A mantra is a passage that becomes an instrument of the mind. What the mind sets as an intention and belief so that this can to fruition. Phrase this in a positive voice. Celebrate your strengths. Remind yourself of your goals. For example:
I am strong, calm, loved and forceful. When I face a challenge, which will invariably happen, I will draw strength from the people who love and support me, remember all that I have already achieved as a result of my skills, and my commitment to my family, and myself.
I can respond to challenge, I can respond to change, I am more than enough.
Decide to pursue internal love over external anger.
The cure to external anger is internal love. Even if you are still working on accepting yourself, remember that it is OK to be not okay, as long as you are a work in progress. Be kind. Keep working on supporting yourself. That project is never ending.
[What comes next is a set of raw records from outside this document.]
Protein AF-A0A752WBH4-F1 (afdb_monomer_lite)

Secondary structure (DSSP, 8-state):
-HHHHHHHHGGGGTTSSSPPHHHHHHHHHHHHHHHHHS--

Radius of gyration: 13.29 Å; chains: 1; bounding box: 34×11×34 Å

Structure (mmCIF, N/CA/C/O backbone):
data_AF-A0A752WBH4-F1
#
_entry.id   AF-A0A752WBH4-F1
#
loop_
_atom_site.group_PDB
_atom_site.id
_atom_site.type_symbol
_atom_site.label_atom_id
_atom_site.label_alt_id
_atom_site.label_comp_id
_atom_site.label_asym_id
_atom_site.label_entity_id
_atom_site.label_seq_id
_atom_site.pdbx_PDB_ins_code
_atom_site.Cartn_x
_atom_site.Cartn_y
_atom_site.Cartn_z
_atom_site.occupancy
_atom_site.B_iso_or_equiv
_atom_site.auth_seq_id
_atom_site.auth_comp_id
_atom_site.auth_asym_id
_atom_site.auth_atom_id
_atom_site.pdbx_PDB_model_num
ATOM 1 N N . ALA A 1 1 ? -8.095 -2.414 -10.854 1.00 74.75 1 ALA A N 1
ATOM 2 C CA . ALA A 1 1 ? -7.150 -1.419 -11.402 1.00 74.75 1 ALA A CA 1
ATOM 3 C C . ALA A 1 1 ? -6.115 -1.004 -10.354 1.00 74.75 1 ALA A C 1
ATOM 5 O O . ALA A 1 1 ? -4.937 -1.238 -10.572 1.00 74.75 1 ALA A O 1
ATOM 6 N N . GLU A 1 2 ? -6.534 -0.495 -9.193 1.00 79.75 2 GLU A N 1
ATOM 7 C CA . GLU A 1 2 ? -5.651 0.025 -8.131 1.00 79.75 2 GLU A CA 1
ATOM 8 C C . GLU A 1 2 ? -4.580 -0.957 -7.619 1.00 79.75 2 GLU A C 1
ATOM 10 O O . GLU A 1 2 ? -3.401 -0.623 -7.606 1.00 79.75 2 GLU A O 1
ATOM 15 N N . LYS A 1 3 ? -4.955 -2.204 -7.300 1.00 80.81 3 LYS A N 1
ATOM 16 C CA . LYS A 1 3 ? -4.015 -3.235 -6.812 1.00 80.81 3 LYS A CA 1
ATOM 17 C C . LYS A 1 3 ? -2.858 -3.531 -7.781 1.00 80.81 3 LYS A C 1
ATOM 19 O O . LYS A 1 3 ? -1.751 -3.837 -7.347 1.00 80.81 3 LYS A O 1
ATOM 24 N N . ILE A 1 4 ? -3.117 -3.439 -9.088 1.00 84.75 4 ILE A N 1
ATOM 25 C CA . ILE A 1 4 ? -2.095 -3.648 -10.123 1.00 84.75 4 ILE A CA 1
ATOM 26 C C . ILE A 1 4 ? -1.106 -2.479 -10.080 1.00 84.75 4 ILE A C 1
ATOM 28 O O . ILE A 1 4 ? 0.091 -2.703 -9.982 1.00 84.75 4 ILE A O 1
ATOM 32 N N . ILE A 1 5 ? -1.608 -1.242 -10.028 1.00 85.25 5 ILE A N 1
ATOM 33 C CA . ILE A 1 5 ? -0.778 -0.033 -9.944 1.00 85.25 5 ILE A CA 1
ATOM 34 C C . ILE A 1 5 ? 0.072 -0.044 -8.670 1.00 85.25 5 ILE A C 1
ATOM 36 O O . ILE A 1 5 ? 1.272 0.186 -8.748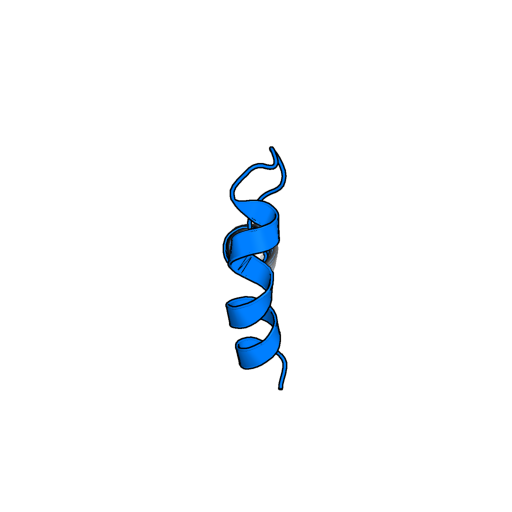 1.00 85.25 5 ILE A O 1
ATOM 40 N N . MET A 1 6 ? -0.514 -0.372 -7.514 1.00 86.25 6 MET A N 1
ATOM 41 C CA . MET A 1 6 ? 0.227 -0.464 -6.251 1.00 86.25 6 MET A CA 1
ATOM 42 C C . MET A 1 6 ? 1.369 -1.480 -6.315 1.00 86.25 6 MET A C 1
ATOM 44 O O . MET A 1 6 ? 2.414 -1.235 -5.731 1.00 86.25 6 MET A O 1
ATOM 48 N N . THR A 1 7 ? 1.194 -2.586 -7.041 1.00 85.25 7 THR A N 1
ATOM 49 C CA . THR A 1 7 ? 2.246 -3.600 -7.203 1.00 85.25 7 THR A CA 1
ATOM 50 C C . THR A 1 7 ? 3.382 -3.080 -8.087 1.00 85.25 7 THR A C 1
ATOM 52 O O . THR A 1 7 ? 4.546 -3.204 -7.718 1.00 85.25 7 THR A O 1
ATOM 55 N N . GLU A 1 8 ? 3.053 -2.435 -9.208 1.00 88.31 8 GLU A N 1
ATOM 56 C CA . GLU A 1 8 ? 4.046 -1.929 -10.166 1.00 88.31 8 GLU A CA 1
ATOM 57 C C . GLU A 1 8 ? 4.879 -0.766 -9.613 1.00 88.31 8 GLU A C 1
ATOM 59 O O . GLU A 1 8 ? 6.047 -0.619 -9.964 1.00 88.31 8 GLU A O 1
ATOM 64 N N . VAL A 1 9 ? 4.305 0.068 -8.739 1.00 86.19 9 VAL A N 1
ATOM 65 C CA . VAL A 1 9 ? 5.004 1.253 -8.214 1.00 86.19 9 VAL A CA 1
ATOM 66 C C . VAL A 1 9 ? 5.834 0.975 -6.962 1.00 86.19 9 VAL A C 1
ATOM 68 O O . VAL A 1 9 ? 6.679 1.800 -6.638 1.00 86.19 9 VAL A O 1
ATOM 71 N N . VAL A 1 10 ? 5.648 -0.159 -6.270 1.00 87.19 10 VAL A N 1
ATOM 72 C CA . VAL A 1 10 ? 6.395 -0.520 -5.041 1.00 87.19 10 VAL A CA 1
ATOM 73 C C . VAL A 1 10 ? 7.914 -0.342 -5.174 1.00 87.19 10 VAL A C 1
ATOM 75 O O . VAL A 1 10 ? 8.495 0.277 -4.281 1.00 87.19 10 VAL A O 1
ATOM 78 N N . PRO A 1 11 ? 8.575 -0.779 -6.266 1.00 88.88 11 PRO A N 1
ATOM 79 C CA . PRO A 1 11 ? 10.020 -0.621 -6.409 1.00 88.88 11 PRO A CA 1
ATOM 80 C C . PRO A 1 11 ? 10.504 0.833 -6.356 1.00 88.88 11 PRO A C 1
ATOM 82 O O . PRO A 1 11 ? 11.616 1.080 -5.899 1.00 88.88 11 PRO A O 1
ATOM 85 N N . LEU A 1 12 ? 9.665 1.800 -6.749 1.00 87.94 12 LEU A N 1
ATOM 86 C CA . LEU A 1 12 ? 9.994 3.232 -6.719 1.00 87.94 12 LEU A CA 1
ATOM 87 C C .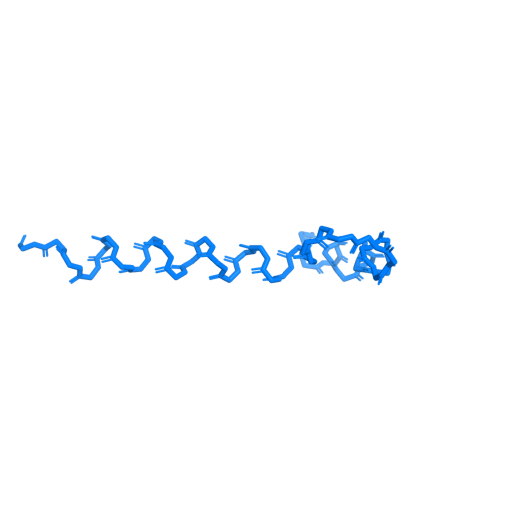 LEU A 1 12 ? 10.144 3.780 -5.291 1.00 87.94 12 LEU A C 1
ATOM 89 O O . LEU A 1 12 ? 10.728 4.843 -5.096 1.00 87.94 12 LEU A O 1
ATOM 93 N N . PHE A 1 13 ? 9.621 3.062 -4.296 1.00 88.38 13 PHE A N 1
ATOM 94 C CA . PHE A 1 13 ? 9.668 3.447 -2.887 1.00 88.38 13 PHE A CA 1
ATOM 95 C C . PHE A 1 13 ? 10.785 2.726 -2.118 1.00 88.38 13 PHE A C 1
ATOM 97 O O . PHE A 1 13 ? 11.070 3.108 -0.989 1.00 88.38 13 PHE A O 1
ATOM 104 N N . ASN A 1 14 ? 11.455 1.729 -2.712 1.00 81.88 14 ASN A N 1
ATOM 105 C CA . ASN A 1 14 ? 12.440 0.892 -2.013 1.00 81.88 14 ASN A CA 1
ATOM 106 C C . ASN A 1 14 ? 13.711 1.643 -1.581 1.00 81.88 14 ASN A C 1
ATOM 108 O O . ASN A 1 14 ? 14.327 1.271 -0.586 1.00 81.88 14 ASN A O 1
ATOM 112 N N . GLU A 1 15 ? 14.1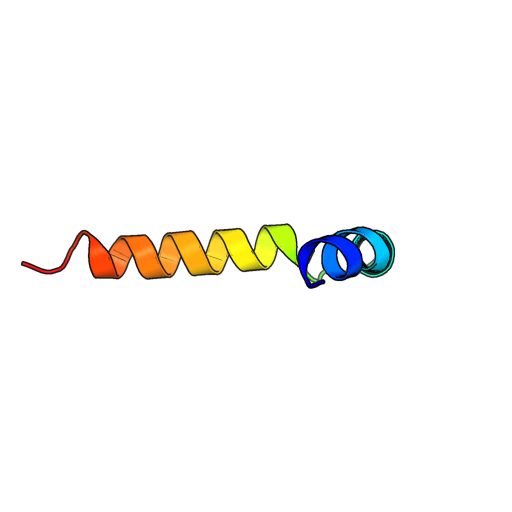10 2.685 -2.313 1.00 82.94 15 GLU A N 1
ATOM 113 C CA . GLU A 1 15 ? 15.309 3.489 -2.012 1.00 82.94 15 GLU A CA 1
ATOM 114 C C . GLU A 1 15 ? 14.977 4.835 -1.349 1.00 82.94 15 GLU A C 1
ATOM 116 O O . GLU A 1 15 ? 15.857 5.661 -1.106 1.00 82.94 15 GLU A O 1
ATOM 121 N N . CYS A 1 16 ? 13.701 5.075 -1.047 1.00 81.31 16 CYS A N 1
ATOM 122 C CA . CYS A 1 16 ? 13.233 6.307 -0.434 1.00 81.31 16 CYS A CA 1
ATOM 123 C C . CYS A 1 16 ? 12.847 6.067 1.031 1.00 81.31 16 CYS A C 1
ATOM 125 O O . CYS A 1 16 ? 12.409 4.987 1.409 1.00 81.31 16 CYS A O 1
ATOM 127 N N . ALA A 1 17 ? 12.935 7.105 1.865 1.00 88.19 17 ALA A N 1
ATOM 128 C CA . ALA A 1 17 ? 12.412 7.065 3.233 1.00 88.19 17 ALA A CA 1
ATOM 129 C C . ALA A 1 17 ? 10.867 7.054 3.295 1.00 88.19 17 ALA A C 1
ATOM 131 O O . ALA A 1 17 ? 10.296 6.956 4.382 1.00 88.19 17 ALA A O 1
ATOM 132 N N . MET A 1 18 ? 10.183 7.201 2.153 1.00 92.19 18 MET A N 1
ATOM 133 C CA . MET A 1 18 ? 8.726 7.137 2.082 1.00 92.19 18 MET A CA 1
ATOM 134 C C . MET A 1 18 ? 8.222 5.694 2.227 1.00 92.19 18 MET A C 1
ATOM 136 O O . MET A 1 18 ? 8.779 4.790 1.606 1.00 92.19 18 MET A O 1
ATOM 140 N N . PRO A 1 19 ? 7.137 5.466 2.989 1.00 89.38 19 PRO A N 1
ATOM 141 C CA . PRO A 1 19 ? 6.525 4.150 3.084 1.00 89.38 19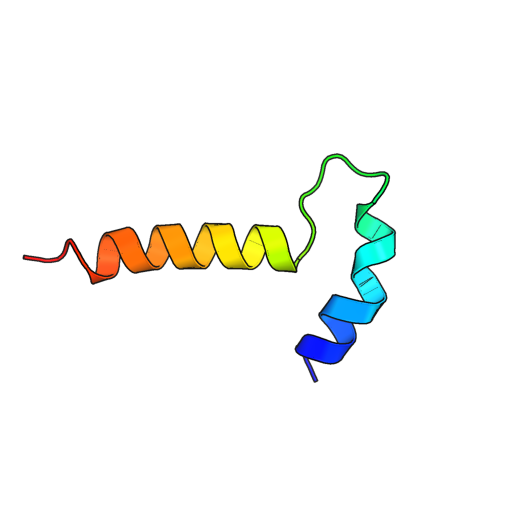 PRO A CA 1
ATOM 142 C C . PRO A 1 19 ? 5.961 3.723 1.727 1.00 89.38 19 PRO A C 1
ATOM 144 O O . PRO A 1 19 ? 5.463 4.543 0.952 1.00 89.38 19 PRO A O 1
ATOM 147 N N . THR A 1 20 ? 5.984 2.419 1.464 1.00 91.12 20 THR A N 1
ATOM 148 C CA . THR A 1 20 ? 5.314 1.855 0.287 1.00 91.12 20 THR A CA 1
ATOM 149 C C . THR A 1 20 ? 3.807 2.143 0.339 1.00 91.12 20 THR A C 1
ATOM 151 O O . THR A 1 20 ? 3.242 2.278 1.434 1.00 91.12 20 THR A O 1
ATOM 154 N N . PRO A 1 21 ? 3.109 2.165 -0.812 1.00 89.38 21 PRO A N 1
ATOM 155 C CA . PRO A 1 21 ? 1.661 2.371 -0.841 1.00 89.38 21 PRO A CA 1
ATOM 156 C C . PRO A 1 21 ? 0.895 1.420 0.090 1.00 89.38 21 PRO A C 1
ATOM 158 O O . PRO A 1 21 ? -0.028 1.844 0.781 1.00 89.38 21 PRO A O 1
ATOM 161 N N . GLN A 1 22 ? 1.325 0.156 0.178 1.00 88.12 22 GLN A N 1
ATOM 162 C CA . GLN A 1 22 ? 0.701 -0.842 1.045 1.00 88.12 22 GLN A CA 1
ATOM 163 C C . GLN A 1 22 ? 0.922 -0.547 2.535 1.00 88.12 22 GLN A C 1
ATOM 165 O O . GLN A 1 22 ? -0.017 -0.636 3.324 1.00 88.12 22 GLN A O 1
ATOM 170 N N . GLN A 1 23 ? 2.140 -0.163 2.930 1.00 90.38 23 GLN A N 1
ATOM 171 C CA . GLN A 1 23 ? 2.423 0.235 4.314 1.00 90.38 23 GLN A CA 1
ATOM 172 C C . GLN A 1 23 ? 1.607 1.470 4.709 1.00 90.38 23 GLN A C 1
ATOM 174 O O . GLN A 1 23 ? 1.046 1.522 5.801 1.00 90.38 23 GLN A O 1
ATOM 179 N N . PHE A 1 24 ? 1.501 2.449 3.810 1.00 92.50 24 PHE A N 1
ATOM 180 C CA . PHE A 1 24 ? 0.718 3.654 4.053 1.00 92.50 24 PHE A CA 1
ATOM 181 C C . PHE A 1 24 ? -0.781 3.353 4.189 1.00 92.50 24 PHE A C 1
ATOM 183 O O . PHE A 1 24 ? -1.418 3.827 5.131 1.00 92.50 24 PHE A O 1
ATOM 190 N N . GLN A 1 25 ? -1.330 2.506 3.314 1.00 91.88 25 GLN A N 1
ATOM 191 C CA . GLN A 1 25 ? -2.719 2.054 3.402 1.00 91.88 25 GLN A CA 1
ATOM 192 C C . GLN A 1 25 ? -3.011 1.390 4.755 1.00 91.88 25 GLN A C 1
ATOM 194 O O . GLN A 1 25 ? -3.985 1.746 5.414 1.00 91.88 25 GLN A O 1
ATOM 199 N N . GLN A 1 26 ? -2.139 0.489 5.215 1.00 93.88 26 GLN A N 1
ATOM 200 C CA . GLN A 1 26 ? -2.306 -0.188 6.505 1.00 93.88 26 GLN A CA 1
ATOM 201 C C . GLN A 1 26 ? -2.279 0.782 7.693 1.00 93.88 26 GLN A C 1
ATOM 203 O O . GLN A 1 26 ? -3.041 0.619 8.646 1.00 93.88 26 GLN A O 1
ATOM 208 N N . ILE A 1 27 ? -1.425 1.811 7.652 1.00 95.56 27 ILE A N 1
ATOM 209 C CA . ILE A 1 27 ? -1.391 2.851 8.690 1.00 95.56 27 ILE A CA 1
ATOM 210 C C . ILE A 1 27 ? -2.739 3.577 8.755 1.00 95.56 27 ILE A C 1
ATOM 212 O O . ILE A 1 27 ? -3.295 3.738 9.843 1.00 95.56 27 ILE A O 1
ATOM 216 N N . LEU A 1 28 ? -3.285 3.977 7.604 1.00 95.25 28 LEU A N 1
AT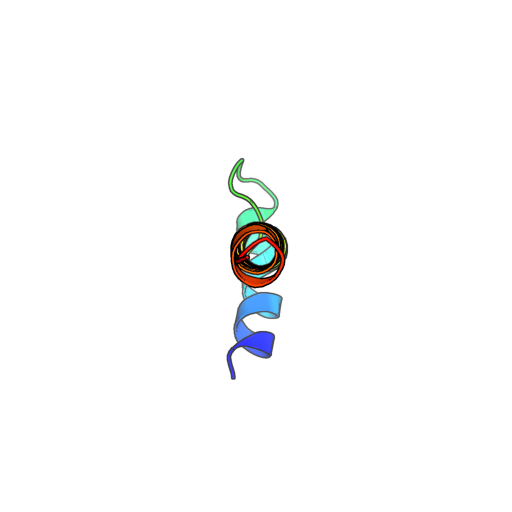OM 217 C CA . LEU A 1 28 ? -4.578 4.656 7.536 1.00 95.25 28 LEU A CA 1
ATOM 218 C C . LEU A 1 28 ? -5.728 3.761 8.001 1.00 95.25 28 LEU A C 1
ATOM 220 O O . LEU A 1 28 ? -6.568 4.218 8.772 1.00 95.25 28 LEU A O 1
ATOM 224 N N . GLU A 1 29 ? -5.748 2.492 7.594 1.00 94.50 29 GLU A N 1
ATOM 225 C CA . GLU A 1 29 ? -6.757 1.523 8.034 1.00 94.50 29 GLU A CA 1
ATOM 226 C C . GLU A 1 29 ? -6.724 1.330 9.552 1.00 94.50 29 GLU A C 1
ATOM 228 O O . GLU A 1 29 ? -7.767 1.356 10.200 1.00 94.50 29 GLU A O 1
ATOM 233 N N . ASN A 1 30 ? -5.538 1.220 10.152 1.00 94.44 30 ASN A N 1
ATOM 234 C CA . ASN A 1 30 ? -5.400 1.097 11.603 1.00 94.44 30 ASN A CA 1
ATOM 235 C C . ASN A 1 30 ? -5.891 2.346 12.345 1.00 94.44 30 ASN A C 1
ATOM 237 O O . ASN A 1 30 ? -6.562 2.233 13.374 1.00 94.44 30 ASN A O 1
ATOM 241 N N . ILE A 1 31 ? -5.591 3.539 11.821 1.00 95.38 31 ILE A N 1
ATOM 242 C CA . ILE A 1 31 ? -6.094 4.803 12.370 1.00 95.38 31 ILE A CA 1
ATOM 243 C C . ILE A 1 31 ? -7.620 4.844 12.257 1.00 95.38 31 ILE A C 1
ATOM 245 O O . ILE A 1 31 ? -8.293 5.083 13.256 1.00 95.38 31 ILE A O 1
ATOM 249 N N . ALA A 1 32 ? -8.176 4.562 11.080 1.00 94.69 32 ALA A N 1
ATOM 250 C CA . ALA A 1 32 ? -9.617 4.554 10.857 1.00 94.69 32 ALA A CA 1
ATOM 251 C C . ALA A 1 32 ? -10.322 3.554 11.784 1.00 94.69 32 ALA A C 1
ATOM 253 O O . ALA A 1 32 ? -11.255 3.925 12.495 1.00 94.69 32 ALA A O 1
ATOM 254 N N . ASN A 1 33 ? -9.821 2.319 11.863 1.00 93.88 33 ASN A N 1
ATOM 255 C CA . ASN A 1 33 ? -10.361 1.273 12.728 1.00 93.88 33 ASN A CA 1
ATOM 256 C C . ASN A 1 33 ? -10.332 1.676 14.203 1.00 93.88 33 ASN A C 1
ATOM 258 O O . ASN A 1 33 ? -11.299 1.421 14.917 1.00 93.88 33 ASN A O 1
ATOM 262 N N . LYS A 1 34 ? -9.279 2.366 14.660 1.00 94.00 34 LYS A N 1
ATOM 263 C CA . LYS A 1 34 ? -9.230 2.910 16.022 1.00 94.00 34 LYS A CA 1
ATOM 264 C C . LYS A 1 34 ? -10.416 3.836 16.301 1.00 94.00 34 LYS A C 1
ATOM 266 O O . LYS A 1 34 ? -10.986 3.742 17.381 1.00 94.00 34 LYS A O 1
ATOM 271 N N . TYR A 1 35 ? -10.803 4.705 15.372 1.00 91.94 35 TYR A N 1
ATOM 272 C CA . TYR A 1 35 ? -11.922 5.634 15.577 1.00 91.94 35 TYR A CA 1
ATOM 273 C C . TYR A 1 35 ? -13.300 4.997 15.335 1.00 91.94 35 TYR A C 1
ATOM 275 O O . TYR A 1 35 ? -14.257 5.354 16.019 1.00 91.94 35 TYR A O 1
ATOM 283 N N . ILE A 1 36 ? -13.399 4.022 14.426 1.00 89.75 36 ILE A N 1
ATOM 284 C CA . ILE A 1 36 ? -14.634 3.261 14.168 1.00 89.75 36 ILE A CA 1
ATOM 285 C C . ILE A 1 36 ? -14.971 2.322 15.336 1.00 89.75 36 ILE A C 1
ATOM 287 O O . ILE A 1 36 ? -16.136 2.131 15.652 1.00 89.75 36 ILE A O 1
ATOM 291 N N . GLN A 1 37 ? -13.972 1.702 15.970 1.00 82.25 37 GLN A N 1
ATOM 292 C CA . GLN A 1 37 ? -14.196 0.732 17.052 1.00 82.25 37 GLN A CA 1
ATOM 293 C C . GLN A 1 37 ? -14.272 1.381 18.442 1.00 82.25 37 GLN A C 1
ATOM 295 O O . GLN A 1 37 ? -14.856 0.799 19.347 1.00 82.25 37 GLN A O 1
ATOM 300 N N . ASN A 1 38 ? -13.688 2.572 18.628 1.00 70.56 38 ASN A N 1
ATOM 301 C CA . ASN A 1 38 ? -13.757 3.322 19.892 1.00 70.56 38 ASN A CA 1
ATOM 302 C C . ASN A 1 38 ? -14.821 4.432 19.869 1.00 70.56 38 ASN A C 1
ATOM 304 O O . ASN A 1 38 ? -14.712 5.396 20.628 1.00 70.56 38 ASN A O 1
ATOM 308 N N . THR A 1 39 ? -15.821 4.337 18.991 1.00 58.22 39 THR A N 1
ATOM 309 C CA . THR A 1 39 ? -17.027 5.166 19.0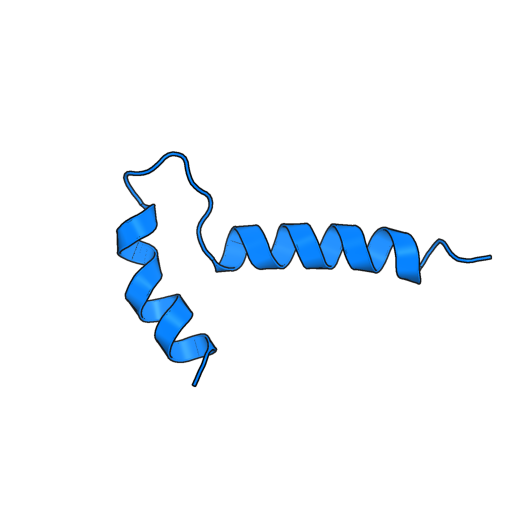91 1.00 58.22 39 THR A CA 1
ATOM 310 C C . THR A 1 39 ? -17.936 4.544 20.164 1.00 58.22 39 THR A C 1
ATOM 312 O O . THR A 1 39 ? -18.307 3.382 19.998 1.00 58.22 39 THR A O 1
ATOM 315 N N . PRO A 1 40 ? -18.230 5.242 21.282 1.00 62.41 40 PRO A N 1
ATOM 316 C CA . PRO A 1 40 ? -19.218 4.789 22.264 1.00 62.41 40 PRO A CA 1
ATOM 317 C C . PRO A 1 40 ? -20.623 4.681 21.666 1.00 62.41 40 PRO A C 1
ATOM 319 O O . PRO A 1 40 ? -20.929 5.471 20.741 1.00 62.41 40 PRO A O 1
#

Foldseek 3Di:
DVVVVLVVCQVVCPPPPDDRPVVVVVVVVVVVCVCVVPDD

InterPro domains:
  IPR016019 Guanine nucleotide exchange factor SopE, GEF domain [PF07487] (1-38)
  IPR035949 SopE-like, GEF domain superfamily [G3DSA:1.10.4120.10] (1-40)
  IPR035949 SopE-like, GEF domain superfamily [SSF81832] (1-39)

Organism: Salmonella enterica (NCBI:txid28901)

Sequence (40 aa):
AEKIIMTEVVPLFNECAMPTPQQFQQILENIANKYIQNTP

pLDDT: mean 86.74, std 8.28, range [58.22, 95.56]

Being grateful reminds us want we have, rather than focusing on what you perceive may be missing from your life. When we see what we have we learn to that we are more complete than we first realised and have more than enough in life, and even more importantly, we are enough.
I hope you find these activities helpful. If you find yourself stuck in old hurts you can consider to consider therapy to help you let go. All of us need help sometimes, and that is okay.